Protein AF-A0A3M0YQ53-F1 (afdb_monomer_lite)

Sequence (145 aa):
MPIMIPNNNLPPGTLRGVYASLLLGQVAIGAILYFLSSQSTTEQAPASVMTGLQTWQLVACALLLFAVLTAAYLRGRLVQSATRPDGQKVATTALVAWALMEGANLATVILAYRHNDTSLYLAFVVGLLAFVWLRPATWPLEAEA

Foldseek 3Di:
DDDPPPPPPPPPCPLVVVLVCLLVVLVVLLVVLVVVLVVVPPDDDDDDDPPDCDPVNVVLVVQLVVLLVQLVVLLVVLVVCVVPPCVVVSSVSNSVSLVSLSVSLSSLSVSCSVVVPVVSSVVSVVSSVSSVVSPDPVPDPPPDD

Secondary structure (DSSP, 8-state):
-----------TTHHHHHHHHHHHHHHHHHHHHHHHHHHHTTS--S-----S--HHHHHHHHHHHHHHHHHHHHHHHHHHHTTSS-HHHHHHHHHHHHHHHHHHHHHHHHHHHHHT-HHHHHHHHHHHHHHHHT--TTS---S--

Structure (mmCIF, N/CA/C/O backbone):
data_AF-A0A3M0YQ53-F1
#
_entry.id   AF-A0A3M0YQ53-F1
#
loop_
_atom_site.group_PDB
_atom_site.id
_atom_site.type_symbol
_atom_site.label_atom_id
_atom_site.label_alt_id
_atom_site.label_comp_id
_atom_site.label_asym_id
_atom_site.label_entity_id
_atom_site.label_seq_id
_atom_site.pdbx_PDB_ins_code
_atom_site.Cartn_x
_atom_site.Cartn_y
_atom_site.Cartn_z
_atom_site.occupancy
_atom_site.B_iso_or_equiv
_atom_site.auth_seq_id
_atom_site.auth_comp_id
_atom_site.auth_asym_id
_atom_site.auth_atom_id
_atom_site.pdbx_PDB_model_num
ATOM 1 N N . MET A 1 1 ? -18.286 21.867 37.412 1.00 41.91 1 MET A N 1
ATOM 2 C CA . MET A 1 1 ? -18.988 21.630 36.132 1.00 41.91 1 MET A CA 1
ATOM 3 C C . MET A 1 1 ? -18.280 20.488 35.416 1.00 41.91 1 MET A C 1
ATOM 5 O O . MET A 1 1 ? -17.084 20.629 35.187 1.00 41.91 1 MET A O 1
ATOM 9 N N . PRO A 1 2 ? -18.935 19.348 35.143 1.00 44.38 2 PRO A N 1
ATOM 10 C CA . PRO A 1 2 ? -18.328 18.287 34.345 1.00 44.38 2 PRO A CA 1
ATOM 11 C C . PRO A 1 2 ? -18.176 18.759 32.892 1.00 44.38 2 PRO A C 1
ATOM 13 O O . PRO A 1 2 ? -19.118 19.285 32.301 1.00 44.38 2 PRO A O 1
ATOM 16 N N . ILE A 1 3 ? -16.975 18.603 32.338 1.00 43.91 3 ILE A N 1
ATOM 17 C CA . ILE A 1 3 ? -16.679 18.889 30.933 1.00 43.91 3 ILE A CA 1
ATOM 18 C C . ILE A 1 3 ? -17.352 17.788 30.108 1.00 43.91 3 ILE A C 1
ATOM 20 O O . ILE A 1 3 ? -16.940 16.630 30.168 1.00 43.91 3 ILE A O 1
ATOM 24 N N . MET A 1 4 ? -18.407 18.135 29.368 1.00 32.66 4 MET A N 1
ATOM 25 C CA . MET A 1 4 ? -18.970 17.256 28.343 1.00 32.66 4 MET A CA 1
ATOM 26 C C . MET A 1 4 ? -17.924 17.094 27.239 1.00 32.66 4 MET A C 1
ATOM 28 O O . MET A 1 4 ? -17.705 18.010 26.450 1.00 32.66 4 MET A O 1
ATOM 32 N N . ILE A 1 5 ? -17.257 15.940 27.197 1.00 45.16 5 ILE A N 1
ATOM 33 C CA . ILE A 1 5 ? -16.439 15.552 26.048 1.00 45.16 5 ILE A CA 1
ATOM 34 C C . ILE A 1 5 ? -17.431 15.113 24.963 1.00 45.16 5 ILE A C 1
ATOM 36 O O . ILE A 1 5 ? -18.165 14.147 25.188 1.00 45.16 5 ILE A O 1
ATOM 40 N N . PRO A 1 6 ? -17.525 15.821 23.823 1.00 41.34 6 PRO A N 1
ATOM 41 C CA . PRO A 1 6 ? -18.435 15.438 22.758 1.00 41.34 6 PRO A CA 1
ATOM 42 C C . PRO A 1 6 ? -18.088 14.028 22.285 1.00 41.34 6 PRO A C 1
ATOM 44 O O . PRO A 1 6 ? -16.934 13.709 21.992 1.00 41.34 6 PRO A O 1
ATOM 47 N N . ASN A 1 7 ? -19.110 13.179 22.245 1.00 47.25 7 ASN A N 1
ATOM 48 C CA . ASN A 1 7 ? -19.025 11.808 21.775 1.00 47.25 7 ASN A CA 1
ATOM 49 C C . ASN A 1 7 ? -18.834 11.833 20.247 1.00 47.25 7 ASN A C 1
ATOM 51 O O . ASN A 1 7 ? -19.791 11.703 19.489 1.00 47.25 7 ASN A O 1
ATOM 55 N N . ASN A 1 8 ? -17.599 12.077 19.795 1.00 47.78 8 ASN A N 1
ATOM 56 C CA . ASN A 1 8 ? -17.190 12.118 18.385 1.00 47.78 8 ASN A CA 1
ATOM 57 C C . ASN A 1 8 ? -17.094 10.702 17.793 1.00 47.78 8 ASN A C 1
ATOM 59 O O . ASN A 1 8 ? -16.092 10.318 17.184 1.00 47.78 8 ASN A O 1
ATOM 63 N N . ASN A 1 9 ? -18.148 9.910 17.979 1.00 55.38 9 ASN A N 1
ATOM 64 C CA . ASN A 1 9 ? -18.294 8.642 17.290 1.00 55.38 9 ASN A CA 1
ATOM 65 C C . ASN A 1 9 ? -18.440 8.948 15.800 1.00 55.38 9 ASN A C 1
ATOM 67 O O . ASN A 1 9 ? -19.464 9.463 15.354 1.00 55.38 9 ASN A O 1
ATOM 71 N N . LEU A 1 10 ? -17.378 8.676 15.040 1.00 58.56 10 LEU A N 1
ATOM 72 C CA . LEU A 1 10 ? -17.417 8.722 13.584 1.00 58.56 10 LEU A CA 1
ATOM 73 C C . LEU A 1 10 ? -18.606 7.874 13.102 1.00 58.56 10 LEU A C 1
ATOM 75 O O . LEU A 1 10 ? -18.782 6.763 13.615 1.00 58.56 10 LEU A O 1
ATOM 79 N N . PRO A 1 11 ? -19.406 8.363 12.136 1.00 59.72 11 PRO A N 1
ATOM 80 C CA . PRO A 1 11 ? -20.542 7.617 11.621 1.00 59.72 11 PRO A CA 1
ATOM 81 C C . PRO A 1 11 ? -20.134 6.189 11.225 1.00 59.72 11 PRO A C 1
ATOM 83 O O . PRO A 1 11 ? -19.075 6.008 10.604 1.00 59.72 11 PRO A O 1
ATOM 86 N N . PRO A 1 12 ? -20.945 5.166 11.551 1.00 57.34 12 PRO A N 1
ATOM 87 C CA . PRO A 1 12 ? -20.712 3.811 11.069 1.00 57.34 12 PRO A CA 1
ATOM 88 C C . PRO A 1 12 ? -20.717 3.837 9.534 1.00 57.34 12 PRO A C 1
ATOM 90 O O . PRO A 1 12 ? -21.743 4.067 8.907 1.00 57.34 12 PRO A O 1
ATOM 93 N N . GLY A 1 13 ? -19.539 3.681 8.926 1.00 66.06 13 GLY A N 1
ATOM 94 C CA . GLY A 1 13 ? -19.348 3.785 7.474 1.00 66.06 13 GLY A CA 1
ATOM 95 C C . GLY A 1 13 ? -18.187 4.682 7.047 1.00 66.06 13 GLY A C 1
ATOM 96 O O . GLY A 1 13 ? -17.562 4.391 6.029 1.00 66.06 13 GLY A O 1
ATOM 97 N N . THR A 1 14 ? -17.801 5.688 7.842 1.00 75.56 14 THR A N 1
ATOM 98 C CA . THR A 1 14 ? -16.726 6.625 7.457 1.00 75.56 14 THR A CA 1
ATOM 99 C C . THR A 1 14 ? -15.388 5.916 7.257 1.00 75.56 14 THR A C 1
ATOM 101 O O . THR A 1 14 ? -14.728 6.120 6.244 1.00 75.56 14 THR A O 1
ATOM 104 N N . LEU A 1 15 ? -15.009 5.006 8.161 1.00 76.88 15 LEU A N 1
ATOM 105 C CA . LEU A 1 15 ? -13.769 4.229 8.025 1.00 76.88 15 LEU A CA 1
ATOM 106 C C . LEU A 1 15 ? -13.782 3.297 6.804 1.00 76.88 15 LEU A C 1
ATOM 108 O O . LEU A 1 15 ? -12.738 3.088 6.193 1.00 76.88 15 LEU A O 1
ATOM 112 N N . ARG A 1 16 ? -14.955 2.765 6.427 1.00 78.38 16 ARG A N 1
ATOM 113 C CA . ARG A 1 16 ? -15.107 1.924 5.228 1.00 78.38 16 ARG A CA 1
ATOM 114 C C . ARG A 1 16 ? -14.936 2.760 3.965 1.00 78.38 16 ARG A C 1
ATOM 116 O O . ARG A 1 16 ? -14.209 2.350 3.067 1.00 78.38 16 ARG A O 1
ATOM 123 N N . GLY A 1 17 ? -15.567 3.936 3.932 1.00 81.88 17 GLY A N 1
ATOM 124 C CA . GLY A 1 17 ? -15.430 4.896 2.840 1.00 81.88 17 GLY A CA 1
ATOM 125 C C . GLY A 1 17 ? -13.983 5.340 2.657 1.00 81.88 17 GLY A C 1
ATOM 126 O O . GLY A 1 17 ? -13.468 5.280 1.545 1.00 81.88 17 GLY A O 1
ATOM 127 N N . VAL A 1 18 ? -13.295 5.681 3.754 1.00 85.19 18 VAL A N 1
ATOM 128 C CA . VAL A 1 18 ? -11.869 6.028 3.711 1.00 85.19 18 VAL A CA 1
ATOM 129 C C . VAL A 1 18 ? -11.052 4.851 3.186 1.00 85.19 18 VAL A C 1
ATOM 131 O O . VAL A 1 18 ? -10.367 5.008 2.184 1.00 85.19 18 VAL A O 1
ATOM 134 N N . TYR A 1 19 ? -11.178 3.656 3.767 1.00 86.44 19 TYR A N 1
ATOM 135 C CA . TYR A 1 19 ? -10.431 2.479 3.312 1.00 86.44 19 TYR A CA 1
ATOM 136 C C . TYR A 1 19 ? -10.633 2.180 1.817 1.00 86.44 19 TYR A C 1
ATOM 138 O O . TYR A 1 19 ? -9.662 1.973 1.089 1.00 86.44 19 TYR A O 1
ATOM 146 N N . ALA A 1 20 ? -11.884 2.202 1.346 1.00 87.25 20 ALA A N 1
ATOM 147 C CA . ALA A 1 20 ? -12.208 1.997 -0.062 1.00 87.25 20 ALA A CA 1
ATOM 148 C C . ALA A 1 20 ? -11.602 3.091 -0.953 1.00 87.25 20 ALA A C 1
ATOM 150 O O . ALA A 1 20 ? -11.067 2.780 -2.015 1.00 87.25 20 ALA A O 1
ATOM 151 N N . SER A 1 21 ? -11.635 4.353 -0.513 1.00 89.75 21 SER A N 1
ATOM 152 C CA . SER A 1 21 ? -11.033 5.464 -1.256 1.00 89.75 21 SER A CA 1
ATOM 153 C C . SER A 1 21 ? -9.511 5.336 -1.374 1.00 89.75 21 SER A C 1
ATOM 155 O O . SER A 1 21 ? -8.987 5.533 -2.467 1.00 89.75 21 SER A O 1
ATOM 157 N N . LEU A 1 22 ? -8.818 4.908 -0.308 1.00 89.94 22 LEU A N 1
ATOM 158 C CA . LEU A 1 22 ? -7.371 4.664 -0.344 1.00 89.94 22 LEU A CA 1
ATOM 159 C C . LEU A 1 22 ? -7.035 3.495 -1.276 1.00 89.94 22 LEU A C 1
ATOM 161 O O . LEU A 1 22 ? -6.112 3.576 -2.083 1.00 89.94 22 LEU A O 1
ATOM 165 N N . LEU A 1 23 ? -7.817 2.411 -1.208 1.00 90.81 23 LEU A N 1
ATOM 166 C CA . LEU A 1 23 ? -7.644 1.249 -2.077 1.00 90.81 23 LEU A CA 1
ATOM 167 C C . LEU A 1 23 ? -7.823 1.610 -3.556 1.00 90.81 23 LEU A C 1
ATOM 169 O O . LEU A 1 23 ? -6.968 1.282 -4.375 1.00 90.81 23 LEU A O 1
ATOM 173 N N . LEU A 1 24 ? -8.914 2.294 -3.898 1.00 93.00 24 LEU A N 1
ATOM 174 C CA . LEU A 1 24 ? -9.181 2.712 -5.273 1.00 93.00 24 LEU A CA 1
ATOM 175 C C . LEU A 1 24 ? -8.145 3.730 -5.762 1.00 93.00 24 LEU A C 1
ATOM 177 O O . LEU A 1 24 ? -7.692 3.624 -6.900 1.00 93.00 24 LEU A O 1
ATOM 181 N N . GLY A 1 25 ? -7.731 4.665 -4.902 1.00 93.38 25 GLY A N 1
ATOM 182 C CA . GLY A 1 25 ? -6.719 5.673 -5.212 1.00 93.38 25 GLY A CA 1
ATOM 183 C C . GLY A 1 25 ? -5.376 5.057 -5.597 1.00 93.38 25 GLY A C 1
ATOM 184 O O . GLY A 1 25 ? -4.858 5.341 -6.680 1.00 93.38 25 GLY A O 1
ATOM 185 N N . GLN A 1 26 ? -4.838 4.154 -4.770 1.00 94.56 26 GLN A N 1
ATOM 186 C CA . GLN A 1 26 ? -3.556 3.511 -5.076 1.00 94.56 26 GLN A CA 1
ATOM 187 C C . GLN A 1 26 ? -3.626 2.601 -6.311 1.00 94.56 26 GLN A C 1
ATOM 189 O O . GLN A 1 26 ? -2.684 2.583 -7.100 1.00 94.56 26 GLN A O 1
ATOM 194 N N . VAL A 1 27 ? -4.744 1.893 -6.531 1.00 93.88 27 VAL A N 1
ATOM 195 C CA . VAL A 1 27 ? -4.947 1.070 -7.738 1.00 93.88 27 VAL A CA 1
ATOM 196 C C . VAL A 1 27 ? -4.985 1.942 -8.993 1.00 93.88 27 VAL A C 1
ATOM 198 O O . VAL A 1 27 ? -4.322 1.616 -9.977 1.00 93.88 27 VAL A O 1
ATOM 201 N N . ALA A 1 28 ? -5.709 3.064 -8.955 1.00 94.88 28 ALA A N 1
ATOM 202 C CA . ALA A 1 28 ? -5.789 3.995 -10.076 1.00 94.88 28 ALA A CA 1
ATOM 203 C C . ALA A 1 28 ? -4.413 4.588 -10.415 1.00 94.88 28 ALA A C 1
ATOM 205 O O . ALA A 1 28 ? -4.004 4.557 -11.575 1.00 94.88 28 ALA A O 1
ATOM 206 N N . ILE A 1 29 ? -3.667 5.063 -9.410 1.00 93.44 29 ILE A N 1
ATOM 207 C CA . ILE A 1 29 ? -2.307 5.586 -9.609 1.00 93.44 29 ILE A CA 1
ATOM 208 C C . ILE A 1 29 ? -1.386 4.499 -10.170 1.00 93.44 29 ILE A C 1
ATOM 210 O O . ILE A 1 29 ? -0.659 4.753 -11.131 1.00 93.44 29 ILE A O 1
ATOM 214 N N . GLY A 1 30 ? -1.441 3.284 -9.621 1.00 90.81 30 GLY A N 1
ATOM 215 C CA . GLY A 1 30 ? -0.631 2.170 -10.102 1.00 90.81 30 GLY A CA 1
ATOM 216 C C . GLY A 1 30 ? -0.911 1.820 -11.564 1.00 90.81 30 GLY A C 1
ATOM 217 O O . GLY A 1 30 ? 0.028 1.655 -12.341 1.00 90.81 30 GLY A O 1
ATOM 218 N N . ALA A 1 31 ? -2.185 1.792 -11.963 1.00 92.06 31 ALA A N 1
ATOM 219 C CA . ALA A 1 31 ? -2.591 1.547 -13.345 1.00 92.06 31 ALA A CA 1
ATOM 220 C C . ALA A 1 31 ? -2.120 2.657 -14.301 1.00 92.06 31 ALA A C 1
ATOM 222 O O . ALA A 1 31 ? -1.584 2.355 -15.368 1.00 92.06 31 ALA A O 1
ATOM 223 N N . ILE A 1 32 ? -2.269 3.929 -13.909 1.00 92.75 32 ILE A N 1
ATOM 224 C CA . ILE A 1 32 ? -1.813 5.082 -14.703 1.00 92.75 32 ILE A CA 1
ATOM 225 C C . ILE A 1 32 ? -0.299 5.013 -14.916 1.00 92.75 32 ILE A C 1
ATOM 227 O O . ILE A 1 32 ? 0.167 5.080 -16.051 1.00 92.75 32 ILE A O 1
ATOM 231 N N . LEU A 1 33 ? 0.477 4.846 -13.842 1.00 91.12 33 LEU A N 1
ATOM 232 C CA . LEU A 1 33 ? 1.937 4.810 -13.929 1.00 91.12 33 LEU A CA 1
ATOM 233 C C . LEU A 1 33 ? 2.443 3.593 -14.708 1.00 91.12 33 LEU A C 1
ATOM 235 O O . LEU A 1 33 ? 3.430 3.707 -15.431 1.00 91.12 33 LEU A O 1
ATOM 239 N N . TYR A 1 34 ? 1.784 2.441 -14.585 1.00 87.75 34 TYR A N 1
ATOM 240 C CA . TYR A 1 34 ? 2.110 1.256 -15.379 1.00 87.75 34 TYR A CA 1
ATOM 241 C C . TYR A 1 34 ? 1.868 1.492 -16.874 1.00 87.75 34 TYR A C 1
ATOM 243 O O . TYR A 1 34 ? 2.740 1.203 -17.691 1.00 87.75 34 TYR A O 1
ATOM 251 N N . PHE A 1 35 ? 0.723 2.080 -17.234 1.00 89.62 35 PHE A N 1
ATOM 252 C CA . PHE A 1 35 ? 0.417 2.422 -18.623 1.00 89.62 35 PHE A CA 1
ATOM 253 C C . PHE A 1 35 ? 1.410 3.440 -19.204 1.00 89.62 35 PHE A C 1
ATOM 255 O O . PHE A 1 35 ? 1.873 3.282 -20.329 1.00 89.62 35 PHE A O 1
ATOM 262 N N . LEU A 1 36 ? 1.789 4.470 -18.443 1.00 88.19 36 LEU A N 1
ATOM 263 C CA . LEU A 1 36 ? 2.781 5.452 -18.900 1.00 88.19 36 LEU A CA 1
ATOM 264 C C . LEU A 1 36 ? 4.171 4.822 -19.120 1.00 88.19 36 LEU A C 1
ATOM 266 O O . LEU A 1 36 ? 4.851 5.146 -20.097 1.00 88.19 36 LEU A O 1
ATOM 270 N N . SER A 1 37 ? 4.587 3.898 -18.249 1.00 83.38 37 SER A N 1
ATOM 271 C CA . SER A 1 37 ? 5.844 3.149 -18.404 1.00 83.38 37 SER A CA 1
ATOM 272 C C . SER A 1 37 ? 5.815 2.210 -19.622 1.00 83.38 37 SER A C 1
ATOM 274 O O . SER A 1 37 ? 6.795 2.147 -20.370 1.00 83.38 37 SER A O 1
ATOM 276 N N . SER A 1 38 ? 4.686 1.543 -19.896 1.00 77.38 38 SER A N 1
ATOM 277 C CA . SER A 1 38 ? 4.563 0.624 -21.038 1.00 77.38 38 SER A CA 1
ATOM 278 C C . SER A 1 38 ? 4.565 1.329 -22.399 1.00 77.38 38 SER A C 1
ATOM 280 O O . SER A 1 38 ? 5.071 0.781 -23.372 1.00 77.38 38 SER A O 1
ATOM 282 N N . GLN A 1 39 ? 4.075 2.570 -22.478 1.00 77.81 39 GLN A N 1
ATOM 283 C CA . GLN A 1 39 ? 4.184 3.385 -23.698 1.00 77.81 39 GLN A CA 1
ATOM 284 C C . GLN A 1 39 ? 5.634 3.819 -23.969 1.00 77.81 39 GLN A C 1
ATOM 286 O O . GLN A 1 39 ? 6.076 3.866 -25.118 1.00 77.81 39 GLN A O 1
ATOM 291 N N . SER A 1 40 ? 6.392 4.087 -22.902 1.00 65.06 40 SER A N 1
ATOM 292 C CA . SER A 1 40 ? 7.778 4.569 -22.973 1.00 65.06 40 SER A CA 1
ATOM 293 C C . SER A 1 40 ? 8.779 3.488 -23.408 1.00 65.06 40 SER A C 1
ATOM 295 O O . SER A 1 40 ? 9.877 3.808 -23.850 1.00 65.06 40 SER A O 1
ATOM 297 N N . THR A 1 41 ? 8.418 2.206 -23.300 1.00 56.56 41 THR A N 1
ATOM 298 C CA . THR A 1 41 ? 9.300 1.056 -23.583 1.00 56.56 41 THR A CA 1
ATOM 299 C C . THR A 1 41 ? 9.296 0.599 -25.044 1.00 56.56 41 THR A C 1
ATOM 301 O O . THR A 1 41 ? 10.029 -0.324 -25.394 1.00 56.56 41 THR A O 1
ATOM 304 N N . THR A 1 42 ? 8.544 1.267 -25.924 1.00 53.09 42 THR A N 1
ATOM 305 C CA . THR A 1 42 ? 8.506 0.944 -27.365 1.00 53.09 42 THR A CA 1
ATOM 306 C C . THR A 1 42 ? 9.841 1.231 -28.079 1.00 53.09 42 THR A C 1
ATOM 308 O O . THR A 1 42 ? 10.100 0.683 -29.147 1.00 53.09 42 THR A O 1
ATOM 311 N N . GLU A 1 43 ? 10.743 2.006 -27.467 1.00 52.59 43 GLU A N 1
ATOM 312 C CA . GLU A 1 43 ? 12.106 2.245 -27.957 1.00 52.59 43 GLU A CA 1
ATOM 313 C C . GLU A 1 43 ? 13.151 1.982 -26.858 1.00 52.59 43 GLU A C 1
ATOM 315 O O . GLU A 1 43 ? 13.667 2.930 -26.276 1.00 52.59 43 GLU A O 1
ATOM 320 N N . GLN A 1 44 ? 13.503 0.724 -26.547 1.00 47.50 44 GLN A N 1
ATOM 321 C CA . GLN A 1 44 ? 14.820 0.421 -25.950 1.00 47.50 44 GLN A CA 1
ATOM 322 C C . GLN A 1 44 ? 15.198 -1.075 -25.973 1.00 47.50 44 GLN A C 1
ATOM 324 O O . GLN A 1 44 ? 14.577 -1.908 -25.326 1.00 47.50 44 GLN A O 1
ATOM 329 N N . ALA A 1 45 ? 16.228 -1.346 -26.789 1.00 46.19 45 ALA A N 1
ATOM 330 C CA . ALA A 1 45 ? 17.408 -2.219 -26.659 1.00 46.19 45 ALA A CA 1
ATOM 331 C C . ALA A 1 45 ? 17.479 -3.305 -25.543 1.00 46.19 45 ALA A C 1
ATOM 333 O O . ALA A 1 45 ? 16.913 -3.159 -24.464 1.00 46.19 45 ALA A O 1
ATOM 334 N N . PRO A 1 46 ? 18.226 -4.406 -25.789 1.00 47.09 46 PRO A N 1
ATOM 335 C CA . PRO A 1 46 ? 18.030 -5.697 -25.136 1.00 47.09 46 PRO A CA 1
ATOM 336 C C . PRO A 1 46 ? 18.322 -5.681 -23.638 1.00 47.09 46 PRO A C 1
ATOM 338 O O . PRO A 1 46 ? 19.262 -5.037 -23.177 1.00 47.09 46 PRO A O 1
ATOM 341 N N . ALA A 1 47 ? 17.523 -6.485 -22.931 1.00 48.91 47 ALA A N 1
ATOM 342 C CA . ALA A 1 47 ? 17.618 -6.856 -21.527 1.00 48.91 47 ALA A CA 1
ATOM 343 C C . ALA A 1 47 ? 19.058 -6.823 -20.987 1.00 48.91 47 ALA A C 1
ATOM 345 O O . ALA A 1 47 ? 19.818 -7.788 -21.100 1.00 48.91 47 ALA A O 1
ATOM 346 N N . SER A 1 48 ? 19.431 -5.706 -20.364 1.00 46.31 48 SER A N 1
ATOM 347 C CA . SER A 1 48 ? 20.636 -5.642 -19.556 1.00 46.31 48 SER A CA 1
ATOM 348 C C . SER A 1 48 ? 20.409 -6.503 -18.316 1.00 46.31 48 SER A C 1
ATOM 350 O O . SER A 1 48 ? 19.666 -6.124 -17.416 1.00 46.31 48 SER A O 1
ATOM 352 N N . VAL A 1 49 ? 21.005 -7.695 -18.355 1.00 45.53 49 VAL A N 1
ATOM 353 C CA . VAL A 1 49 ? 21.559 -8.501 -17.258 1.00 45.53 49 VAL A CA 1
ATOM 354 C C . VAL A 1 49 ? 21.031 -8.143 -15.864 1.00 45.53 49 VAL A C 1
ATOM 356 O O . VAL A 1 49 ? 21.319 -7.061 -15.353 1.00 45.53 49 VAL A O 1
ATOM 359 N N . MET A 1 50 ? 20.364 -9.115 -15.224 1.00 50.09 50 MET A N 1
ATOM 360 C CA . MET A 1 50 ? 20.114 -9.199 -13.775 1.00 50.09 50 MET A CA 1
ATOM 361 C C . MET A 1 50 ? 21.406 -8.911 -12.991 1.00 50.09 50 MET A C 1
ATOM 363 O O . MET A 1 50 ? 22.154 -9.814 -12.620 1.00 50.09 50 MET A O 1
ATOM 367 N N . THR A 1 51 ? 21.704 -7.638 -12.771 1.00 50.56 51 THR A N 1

──────────────────────────────

◆ **Your goal**
Using the listing above, return word for word each line from the one that has "ATOM 338 O O" through the one that has "ATOM 361 C C", and no line outside that range.

◆ **Answer for the task**
ATOM 338 O O . PRO A 1 46 ? 19.262 -5.037 -23.177 1.00 47.09 46 PRO A O 1
ATOM 341 N N . ALA A 1 47 ? 17.523 -6.485 -22.931 1.00 48.91 47 ALA A N 1
ATOM 342 C CA . ALA A 1 47 ? 17.618 -6.856 -21.527 1.00 48.91 47 ALA A CA 1
ATOM 343 C C . ALA A 1 47 ? 19.058 -6.823 -20.987 1.00 48.91 47 ALA A C 1
ATOM 345 O O . ALA A 1 47 ? 19.818 -7.788 -21.100 1.00 48.91 47 ALA A O 1
ATOM 346 N N . SER A 1 48 ? 19.431 -5.706 -20.364 1.00 46.31 48 SER A N 1
ATOM 347 C CA . SER A 1 48 ? 20.636 -5.642 -19.556 1.00 46.31 48 SER A CA 1
ATOM 348 C C . SER A 1 48 ? 20.409 -6.503 -18.316 1.00 46.31 48 SER A C 1
ATOM 350 O O . SER A 1 48 ? 19.666 -6.124 -17.416 1.00 46.31 48 SER A O 1
ATOM 352 N N . VAL A 1 49 ? 21.005 -7.695 -18.355 1.00 45.53 49 VAL A N 1
ATOM 353 C CA . VAL A 1 49 ? 21.559 -8.501 -17.258 1.00 45.53 49 VAL A CA 1
ATOM 354 C C . VAL A 1 49 ? 21.031 -8.143 -15.864 1.00 45.53 49 VAL A C 1
ATOM 356 O O . VAL A 1 49 ? 21.319 -7.061 -15.353 1.00 45.53 49 VAL A O 1
ATOM 359 N N . MET A 1 50 ? 20.364 -9.115 -15.224 1.00 50.09 50 MET A N 1
ATOM 360 C CA . MET A 1 50 ? 20.114 -9.199 -13.775 1.00 50.09 50 MET A CA 1
ATOM 361 C C . MET A 1 50 ? 21.406 -8.911 -12.991 1.00 50.09 50 MET A C 1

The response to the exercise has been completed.